Work to be completed:
Below are entries. Give back exactly the lines from the one containing "ATOM 76 O O" through the one containing "ATOM 92 N N", inclusive, without the pictures.

Records shown:
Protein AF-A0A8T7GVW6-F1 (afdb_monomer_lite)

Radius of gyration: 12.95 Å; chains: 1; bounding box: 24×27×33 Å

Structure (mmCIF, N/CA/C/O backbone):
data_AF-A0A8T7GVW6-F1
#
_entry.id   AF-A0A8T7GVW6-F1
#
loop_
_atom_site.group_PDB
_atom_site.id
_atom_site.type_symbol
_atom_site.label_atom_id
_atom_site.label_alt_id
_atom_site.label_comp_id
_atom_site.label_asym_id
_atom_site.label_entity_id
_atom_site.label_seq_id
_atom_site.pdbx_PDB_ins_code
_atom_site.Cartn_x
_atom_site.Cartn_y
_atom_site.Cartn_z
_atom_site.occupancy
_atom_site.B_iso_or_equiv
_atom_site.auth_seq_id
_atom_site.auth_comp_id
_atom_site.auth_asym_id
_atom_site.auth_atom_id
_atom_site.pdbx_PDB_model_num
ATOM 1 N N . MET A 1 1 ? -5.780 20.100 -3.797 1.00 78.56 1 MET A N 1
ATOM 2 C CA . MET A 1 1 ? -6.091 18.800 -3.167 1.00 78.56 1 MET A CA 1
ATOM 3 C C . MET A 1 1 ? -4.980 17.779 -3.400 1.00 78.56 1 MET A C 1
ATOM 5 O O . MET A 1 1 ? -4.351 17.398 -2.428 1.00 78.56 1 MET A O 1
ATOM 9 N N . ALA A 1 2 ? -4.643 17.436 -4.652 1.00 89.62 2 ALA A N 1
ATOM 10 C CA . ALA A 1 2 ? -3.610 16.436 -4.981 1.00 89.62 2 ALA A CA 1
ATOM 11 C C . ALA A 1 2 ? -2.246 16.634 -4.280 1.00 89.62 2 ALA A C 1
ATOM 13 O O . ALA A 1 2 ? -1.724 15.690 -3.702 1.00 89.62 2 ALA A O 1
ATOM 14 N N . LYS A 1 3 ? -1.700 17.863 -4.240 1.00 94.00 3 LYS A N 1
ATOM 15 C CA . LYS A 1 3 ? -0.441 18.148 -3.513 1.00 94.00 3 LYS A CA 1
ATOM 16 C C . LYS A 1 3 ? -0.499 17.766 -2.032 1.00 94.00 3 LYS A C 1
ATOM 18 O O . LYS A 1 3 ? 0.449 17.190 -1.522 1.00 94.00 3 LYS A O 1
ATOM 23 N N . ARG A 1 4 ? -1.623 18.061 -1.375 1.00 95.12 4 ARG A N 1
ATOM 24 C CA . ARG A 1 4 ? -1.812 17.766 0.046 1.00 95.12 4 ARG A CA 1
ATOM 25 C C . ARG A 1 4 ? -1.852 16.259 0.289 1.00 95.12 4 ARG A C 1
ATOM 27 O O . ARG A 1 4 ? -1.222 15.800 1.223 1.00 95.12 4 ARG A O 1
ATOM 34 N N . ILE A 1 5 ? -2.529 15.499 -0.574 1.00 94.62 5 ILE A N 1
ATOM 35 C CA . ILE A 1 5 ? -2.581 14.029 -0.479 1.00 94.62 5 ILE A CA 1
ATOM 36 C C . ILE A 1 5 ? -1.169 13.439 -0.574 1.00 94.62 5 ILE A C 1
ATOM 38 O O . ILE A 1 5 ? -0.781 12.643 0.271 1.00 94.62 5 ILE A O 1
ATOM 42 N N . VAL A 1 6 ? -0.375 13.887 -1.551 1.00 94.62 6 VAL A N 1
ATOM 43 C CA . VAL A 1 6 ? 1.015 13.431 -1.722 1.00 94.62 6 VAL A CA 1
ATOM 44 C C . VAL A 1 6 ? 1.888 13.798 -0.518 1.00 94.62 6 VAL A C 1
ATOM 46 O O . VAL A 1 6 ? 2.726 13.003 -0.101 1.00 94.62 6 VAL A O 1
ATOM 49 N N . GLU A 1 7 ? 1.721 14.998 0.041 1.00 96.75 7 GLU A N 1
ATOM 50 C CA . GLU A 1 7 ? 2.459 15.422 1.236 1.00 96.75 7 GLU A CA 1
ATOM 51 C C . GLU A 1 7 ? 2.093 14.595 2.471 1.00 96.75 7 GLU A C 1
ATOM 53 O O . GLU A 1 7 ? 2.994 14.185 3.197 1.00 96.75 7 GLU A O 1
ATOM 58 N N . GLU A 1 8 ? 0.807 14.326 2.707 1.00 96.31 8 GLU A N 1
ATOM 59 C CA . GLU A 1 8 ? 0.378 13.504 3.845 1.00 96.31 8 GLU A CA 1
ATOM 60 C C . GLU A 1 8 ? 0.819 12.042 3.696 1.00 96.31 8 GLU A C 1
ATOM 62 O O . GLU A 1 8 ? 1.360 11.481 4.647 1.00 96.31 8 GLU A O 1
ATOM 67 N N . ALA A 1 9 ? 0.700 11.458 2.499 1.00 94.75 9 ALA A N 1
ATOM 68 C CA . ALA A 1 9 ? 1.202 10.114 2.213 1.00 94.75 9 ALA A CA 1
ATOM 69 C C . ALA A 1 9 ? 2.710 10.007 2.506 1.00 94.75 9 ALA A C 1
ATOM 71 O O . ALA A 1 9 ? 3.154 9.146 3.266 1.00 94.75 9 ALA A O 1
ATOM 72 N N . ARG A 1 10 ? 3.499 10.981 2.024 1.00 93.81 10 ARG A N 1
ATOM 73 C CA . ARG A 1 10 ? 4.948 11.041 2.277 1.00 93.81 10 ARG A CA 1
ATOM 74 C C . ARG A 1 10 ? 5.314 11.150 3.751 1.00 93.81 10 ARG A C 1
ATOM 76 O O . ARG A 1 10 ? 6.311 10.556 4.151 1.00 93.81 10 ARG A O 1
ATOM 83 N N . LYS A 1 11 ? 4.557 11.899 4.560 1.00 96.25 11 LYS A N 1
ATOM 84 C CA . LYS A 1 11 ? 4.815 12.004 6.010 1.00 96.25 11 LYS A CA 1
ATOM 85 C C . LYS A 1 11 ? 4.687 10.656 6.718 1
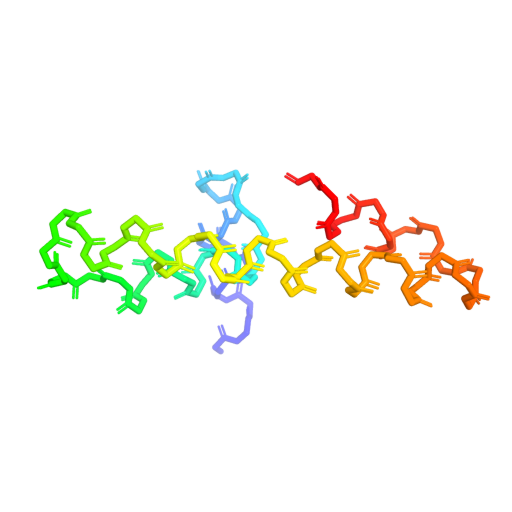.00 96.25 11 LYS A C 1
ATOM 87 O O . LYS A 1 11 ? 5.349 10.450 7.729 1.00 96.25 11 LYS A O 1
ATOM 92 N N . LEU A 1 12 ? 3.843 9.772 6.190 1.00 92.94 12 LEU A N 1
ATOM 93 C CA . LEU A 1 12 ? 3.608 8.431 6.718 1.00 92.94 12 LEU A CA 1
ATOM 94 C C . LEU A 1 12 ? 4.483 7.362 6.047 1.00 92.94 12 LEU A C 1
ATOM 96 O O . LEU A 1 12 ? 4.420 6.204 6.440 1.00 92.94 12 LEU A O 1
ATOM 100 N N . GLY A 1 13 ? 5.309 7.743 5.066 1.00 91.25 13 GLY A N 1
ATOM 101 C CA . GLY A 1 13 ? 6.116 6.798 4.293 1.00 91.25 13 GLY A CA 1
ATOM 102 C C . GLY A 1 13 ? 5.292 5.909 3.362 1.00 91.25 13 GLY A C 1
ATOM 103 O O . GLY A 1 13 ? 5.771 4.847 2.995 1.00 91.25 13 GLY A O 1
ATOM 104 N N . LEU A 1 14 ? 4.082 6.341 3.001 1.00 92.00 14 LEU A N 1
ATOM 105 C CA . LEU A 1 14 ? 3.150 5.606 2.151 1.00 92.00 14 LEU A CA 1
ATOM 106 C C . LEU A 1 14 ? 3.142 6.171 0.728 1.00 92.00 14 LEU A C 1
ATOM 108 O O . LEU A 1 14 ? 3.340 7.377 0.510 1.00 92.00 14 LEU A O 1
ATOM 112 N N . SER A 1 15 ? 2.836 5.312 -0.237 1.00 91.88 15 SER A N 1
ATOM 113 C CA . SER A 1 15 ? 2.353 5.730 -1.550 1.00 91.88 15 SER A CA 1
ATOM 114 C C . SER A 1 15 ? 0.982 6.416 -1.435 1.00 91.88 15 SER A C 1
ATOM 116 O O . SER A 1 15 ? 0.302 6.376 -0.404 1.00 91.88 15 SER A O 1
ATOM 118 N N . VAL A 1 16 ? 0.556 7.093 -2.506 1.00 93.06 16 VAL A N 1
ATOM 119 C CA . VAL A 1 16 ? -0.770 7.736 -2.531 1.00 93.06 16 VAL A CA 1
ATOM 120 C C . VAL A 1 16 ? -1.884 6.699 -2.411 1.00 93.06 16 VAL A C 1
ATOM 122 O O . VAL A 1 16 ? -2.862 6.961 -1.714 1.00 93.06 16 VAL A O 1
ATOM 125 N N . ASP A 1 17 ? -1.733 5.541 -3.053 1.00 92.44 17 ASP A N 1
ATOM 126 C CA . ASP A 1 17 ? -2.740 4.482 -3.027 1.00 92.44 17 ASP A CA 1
...
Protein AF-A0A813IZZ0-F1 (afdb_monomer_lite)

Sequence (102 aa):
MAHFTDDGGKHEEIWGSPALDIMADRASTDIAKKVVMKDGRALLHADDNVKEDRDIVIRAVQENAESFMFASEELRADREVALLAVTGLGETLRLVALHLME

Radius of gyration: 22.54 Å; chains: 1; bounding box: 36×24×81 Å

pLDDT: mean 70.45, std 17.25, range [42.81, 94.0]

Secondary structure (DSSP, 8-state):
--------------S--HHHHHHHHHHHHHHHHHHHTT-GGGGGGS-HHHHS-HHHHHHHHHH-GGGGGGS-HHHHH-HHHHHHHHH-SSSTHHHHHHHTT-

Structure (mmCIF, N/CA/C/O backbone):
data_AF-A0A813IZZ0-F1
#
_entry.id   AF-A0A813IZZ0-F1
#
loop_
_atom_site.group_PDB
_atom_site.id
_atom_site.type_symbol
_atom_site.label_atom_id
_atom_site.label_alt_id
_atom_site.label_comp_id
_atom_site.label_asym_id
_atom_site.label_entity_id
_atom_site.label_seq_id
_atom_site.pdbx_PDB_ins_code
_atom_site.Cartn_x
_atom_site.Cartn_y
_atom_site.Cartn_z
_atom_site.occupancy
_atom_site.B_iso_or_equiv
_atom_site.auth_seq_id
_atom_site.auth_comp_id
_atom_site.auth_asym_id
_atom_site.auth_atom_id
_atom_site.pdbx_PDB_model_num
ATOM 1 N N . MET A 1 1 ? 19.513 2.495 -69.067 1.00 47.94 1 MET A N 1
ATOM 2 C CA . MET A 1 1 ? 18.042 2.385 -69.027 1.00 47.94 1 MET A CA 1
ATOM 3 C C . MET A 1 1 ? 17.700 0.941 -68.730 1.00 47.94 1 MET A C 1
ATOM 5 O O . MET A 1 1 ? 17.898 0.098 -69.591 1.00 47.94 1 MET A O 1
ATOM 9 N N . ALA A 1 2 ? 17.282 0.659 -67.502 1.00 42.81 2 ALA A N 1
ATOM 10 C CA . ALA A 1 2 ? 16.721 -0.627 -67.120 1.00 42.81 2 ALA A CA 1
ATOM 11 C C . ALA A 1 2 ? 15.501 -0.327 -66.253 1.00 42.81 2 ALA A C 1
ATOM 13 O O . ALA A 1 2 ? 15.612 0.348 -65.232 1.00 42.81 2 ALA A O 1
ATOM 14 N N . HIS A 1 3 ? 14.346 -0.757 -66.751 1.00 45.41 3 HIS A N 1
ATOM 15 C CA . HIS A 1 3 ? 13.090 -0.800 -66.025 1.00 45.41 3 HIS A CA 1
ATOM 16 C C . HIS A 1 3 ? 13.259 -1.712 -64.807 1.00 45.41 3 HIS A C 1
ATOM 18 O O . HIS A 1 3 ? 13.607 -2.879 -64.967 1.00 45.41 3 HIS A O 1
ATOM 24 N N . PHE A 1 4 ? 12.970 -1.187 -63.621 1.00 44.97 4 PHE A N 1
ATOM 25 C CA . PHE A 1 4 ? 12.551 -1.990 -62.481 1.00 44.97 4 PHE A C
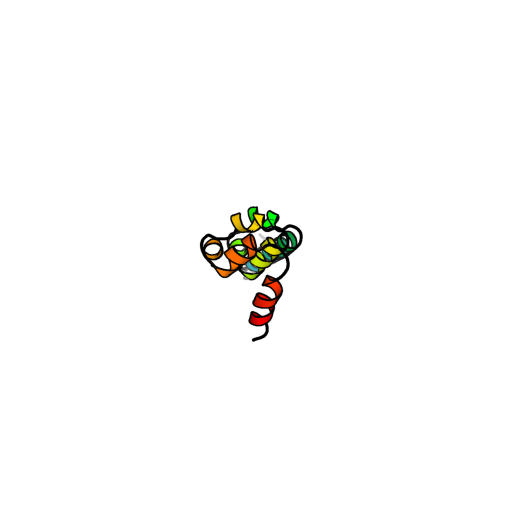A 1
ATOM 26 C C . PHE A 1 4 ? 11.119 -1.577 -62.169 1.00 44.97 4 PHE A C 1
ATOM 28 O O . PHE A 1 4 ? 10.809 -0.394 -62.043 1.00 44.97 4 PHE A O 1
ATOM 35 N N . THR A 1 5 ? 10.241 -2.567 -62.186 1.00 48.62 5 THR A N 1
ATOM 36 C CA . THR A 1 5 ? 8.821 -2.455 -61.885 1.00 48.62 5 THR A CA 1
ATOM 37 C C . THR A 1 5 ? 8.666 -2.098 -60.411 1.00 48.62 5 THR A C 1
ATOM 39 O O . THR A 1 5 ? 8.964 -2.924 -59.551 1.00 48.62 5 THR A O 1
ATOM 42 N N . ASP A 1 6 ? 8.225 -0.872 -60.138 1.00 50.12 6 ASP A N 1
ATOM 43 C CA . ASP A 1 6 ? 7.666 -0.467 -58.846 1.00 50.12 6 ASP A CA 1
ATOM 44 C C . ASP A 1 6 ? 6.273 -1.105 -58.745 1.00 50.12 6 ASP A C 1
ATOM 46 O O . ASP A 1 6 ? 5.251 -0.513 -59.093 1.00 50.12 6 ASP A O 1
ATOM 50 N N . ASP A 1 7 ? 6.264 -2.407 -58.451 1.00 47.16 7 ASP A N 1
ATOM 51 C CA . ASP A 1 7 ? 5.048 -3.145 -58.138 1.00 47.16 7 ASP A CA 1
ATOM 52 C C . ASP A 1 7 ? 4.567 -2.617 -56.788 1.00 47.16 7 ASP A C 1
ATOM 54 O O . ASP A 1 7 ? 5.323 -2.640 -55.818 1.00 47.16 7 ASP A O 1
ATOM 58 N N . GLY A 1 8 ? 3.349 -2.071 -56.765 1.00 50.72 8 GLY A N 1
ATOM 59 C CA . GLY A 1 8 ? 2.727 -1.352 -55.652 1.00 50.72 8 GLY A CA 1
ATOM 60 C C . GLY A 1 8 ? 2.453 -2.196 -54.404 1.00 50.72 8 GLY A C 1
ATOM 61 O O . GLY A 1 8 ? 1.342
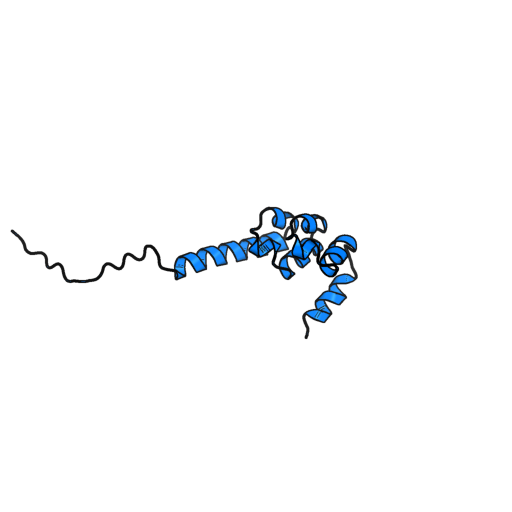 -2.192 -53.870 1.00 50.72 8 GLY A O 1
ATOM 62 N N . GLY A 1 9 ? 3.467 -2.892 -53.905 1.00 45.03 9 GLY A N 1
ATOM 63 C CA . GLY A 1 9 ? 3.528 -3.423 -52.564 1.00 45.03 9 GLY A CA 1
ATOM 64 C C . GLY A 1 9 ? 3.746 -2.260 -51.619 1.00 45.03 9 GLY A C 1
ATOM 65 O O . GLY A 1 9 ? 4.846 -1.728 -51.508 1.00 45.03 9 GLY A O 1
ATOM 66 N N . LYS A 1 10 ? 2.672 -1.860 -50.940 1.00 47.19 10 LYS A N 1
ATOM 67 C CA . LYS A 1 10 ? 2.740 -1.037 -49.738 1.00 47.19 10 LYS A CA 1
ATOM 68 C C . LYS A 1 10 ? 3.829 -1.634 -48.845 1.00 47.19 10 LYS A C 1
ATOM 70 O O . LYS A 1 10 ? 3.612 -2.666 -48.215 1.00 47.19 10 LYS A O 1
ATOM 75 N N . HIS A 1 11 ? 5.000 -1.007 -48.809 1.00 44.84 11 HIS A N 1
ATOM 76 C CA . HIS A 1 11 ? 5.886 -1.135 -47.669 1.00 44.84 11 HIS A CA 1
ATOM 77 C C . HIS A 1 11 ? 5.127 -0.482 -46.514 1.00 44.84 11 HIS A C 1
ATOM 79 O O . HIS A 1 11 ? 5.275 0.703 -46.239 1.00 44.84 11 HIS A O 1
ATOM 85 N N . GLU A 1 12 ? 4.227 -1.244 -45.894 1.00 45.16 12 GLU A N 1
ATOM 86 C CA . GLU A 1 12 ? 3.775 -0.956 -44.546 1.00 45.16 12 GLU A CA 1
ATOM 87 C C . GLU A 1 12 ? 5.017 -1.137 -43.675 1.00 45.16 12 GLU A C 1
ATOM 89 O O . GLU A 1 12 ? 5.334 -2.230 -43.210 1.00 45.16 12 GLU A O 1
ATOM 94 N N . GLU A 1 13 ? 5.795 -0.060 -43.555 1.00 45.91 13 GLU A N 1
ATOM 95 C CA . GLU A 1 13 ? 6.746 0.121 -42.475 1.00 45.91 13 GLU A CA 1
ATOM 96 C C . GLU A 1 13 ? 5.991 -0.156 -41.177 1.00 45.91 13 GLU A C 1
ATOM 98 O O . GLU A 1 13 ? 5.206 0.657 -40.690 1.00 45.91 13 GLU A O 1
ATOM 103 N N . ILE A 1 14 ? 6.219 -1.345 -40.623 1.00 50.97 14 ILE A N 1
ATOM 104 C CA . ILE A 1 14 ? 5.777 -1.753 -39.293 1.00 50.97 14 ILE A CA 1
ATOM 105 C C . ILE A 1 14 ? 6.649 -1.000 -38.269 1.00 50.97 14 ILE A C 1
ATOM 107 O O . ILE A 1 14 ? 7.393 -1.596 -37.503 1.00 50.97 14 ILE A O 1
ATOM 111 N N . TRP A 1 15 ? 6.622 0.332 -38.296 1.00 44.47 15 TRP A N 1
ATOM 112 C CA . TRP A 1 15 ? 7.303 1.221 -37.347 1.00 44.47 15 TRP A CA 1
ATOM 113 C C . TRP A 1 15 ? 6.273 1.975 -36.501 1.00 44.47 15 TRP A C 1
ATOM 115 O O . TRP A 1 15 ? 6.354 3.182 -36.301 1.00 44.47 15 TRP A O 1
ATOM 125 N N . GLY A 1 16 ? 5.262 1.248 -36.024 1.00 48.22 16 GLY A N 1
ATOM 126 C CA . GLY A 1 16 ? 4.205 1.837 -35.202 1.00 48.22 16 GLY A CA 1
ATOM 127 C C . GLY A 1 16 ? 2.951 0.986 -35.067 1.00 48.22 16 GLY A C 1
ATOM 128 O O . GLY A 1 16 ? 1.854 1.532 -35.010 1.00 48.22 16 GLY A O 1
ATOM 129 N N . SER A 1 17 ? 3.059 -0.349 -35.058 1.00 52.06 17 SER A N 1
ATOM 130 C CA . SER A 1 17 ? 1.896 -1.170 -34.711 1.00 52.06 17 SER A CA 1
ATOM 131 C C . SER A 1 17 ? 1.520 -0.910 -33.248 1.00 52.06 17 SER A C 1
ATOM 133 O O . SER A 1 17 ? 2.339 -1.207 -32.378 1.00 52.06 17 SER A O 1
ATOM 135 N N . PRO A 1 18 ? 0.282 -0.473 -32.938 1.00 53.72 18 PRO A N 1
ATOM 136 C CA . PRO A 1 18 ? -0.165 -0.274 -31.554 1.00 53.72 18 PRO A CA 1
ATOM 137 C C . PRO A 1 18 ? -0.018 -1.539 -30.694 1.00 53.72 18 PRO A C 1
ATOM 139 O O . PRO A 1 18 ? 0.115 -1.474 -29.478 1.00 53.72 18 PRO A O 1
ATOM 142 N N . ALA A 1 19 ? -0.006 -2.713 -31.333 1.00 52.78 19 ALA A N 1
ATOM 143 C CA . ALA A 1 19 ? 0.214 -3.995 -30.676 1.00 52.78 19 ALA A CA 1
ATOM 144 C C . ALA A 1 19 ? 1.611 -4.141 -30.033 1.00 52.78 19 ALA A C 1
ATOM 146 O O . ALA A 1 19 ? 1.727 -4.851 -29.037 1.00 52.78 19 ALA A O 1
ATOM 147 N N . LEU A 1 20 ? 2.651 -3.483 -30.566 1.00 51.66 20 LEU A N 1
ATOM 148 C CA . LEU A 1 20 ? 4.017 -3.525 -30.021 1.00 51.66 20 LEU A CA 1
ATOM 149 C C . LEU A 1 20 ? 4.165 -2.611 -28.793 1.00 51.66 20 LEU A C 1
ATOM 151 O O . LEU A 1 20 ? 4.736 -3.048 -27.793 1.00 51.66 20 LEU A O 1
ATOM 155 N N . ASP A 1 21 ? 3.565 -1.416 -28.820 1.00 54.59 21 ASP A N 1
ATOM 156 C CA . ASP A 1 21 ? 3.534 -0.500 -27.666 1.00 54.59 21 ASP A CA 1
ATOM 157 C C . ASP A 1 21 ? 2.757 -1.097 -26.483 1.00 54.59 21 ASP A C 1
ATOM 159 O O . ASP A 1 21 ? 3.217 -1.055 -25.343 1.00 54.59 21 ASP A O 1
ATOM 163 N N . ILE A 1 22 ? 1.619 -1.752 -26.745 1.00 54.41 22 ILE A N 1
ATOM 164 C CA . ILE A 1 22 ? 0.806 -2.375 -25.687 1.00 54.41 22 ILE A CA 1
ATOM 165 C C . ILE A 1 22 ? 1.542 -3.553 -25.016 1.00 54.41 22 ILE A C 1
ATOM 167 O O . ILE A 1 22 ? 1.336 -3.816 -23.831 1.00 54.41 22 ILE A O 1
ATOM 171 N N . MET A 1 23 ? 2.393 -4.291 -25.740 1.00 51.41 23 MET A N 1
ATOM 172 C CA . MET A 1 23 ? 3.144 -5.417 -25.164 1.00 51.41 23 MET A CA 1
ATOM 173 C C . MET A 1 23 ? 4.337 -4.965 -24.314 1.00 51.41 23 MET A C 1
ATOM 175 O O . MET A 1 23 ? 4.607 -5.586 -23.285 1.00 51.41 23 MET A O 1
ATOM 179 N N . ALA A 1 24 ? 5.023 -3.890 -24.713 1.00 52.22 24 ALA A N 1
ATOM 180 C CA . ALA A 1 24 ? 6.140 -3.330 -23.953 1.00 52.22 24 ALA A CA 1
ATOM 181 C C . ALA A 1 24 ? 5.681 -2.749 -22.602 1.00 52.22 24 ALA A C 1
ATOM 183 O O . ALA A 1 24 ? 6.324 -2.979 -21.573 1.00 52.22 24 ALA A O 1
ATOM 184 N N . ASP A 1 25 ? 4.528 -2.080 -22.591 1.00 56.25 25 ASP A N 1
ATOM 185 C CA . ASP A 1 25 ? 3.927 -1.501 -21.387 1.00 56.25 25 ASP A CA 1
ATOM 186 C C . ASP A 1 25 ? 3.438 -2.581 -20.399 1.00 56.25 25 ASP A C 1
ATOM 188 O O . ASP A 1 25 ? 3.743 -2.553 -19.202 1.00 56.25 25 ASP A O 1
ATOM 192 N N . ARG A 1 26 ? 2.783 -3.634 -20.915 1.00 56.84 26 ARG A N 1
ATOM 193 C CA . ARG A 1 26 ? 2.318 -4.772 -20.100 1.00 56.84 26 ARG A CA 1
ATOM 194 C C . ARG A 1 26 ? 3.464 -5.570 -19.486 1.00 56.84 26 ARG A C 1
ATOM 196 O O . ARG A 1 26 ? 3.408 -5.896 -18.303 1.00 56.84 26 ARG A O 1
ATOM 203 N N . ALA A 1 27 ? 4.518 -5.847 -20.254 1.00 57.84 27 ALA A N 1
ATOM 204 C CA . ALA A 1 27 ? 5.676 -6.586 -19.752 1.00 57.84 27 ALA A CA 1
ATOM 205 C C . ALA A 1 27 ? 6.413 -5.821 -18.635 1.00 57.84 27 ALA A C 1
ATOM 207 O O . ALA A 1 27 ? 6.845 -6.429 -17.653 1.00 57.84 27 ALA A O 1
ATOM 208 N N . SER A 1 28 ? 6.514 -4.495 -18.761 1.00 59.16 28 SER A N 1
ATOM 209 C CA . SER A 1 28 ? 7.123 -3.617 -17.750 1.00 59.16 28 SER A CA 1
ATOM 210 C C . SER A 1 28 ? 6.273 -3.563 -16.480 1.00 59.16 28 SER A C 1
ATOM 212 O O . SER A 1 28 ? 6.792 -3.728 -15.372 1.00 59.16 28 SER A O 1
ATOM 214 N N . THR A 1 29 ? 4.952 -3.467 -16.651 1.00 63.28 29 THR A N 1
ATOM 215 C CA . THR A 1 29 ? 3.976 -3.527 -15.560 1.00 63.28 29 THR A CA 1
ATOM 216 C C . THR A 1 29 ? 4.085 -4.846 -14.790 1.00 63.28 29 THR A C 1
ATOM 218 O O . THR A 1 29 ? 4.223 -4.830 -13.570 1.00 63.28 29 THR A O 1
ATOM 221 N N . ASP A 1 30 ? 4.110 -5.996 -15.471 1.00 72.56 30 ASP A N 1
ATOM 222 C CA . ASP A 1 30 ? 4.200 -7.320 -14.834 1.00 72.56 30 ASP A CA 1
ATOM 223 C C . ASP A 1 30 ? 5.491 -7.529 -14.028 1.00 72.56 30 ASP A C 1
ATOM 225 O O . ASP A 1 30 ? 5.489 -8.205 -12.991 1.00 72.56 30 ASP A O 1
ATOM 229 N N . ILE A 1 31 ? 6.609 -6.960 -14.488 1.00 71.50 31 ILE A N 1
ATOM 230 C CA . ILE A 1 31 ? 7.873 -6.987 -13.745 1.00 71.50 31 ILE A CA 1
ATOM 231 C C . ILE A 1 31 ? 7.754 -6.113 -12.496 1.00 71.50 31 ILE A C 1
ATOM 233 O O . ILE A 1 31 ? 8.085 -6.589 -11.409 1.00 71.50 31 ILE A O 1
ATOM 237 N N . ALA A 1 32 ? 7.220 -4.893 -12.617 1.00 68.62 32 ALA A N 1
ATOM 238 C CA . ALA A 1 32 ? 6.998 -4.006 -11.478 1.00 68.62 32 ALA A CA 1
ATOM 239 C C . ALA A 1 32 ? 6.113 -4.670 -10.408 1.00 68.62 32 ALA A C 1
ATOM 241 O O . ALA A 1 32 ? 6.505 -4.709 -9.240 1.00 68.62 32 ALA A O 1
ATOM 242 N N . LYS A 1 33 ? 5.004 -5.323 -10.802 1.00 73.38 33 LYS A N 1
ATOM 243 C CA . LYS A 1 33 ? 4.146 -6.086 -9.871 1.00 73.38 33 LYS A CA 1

Response area:
ATOM 76 O O . ARG A 1 10 ? 6.311 10.556 4.151 1.00 93.81 10 ARG A O 1
ATOM 83 N N . LYS A 1 11 ? 4.557 11.899 4.560 1.00 96.25 11 LYS A N 1
ATOM 84 C CA . LYS A 1 11 ? 4.815 12.004 6.010 1.00 96.25 11 LYS A CA 1
ATOM 85 C C . LYS A 1 11 ? 4.687 10.656 6.718 1
.00 96.25 11 LYS A C 1
ATOM 87 O O . LYS A 1 11 ? 5.349 10.450 7.729 1.00 96.25 11 LYS A O 1
ATOM 92 N N . LEU A 1 12 ? 3.843 9.772 6.190 1.00 92.94 12 LEU A N 1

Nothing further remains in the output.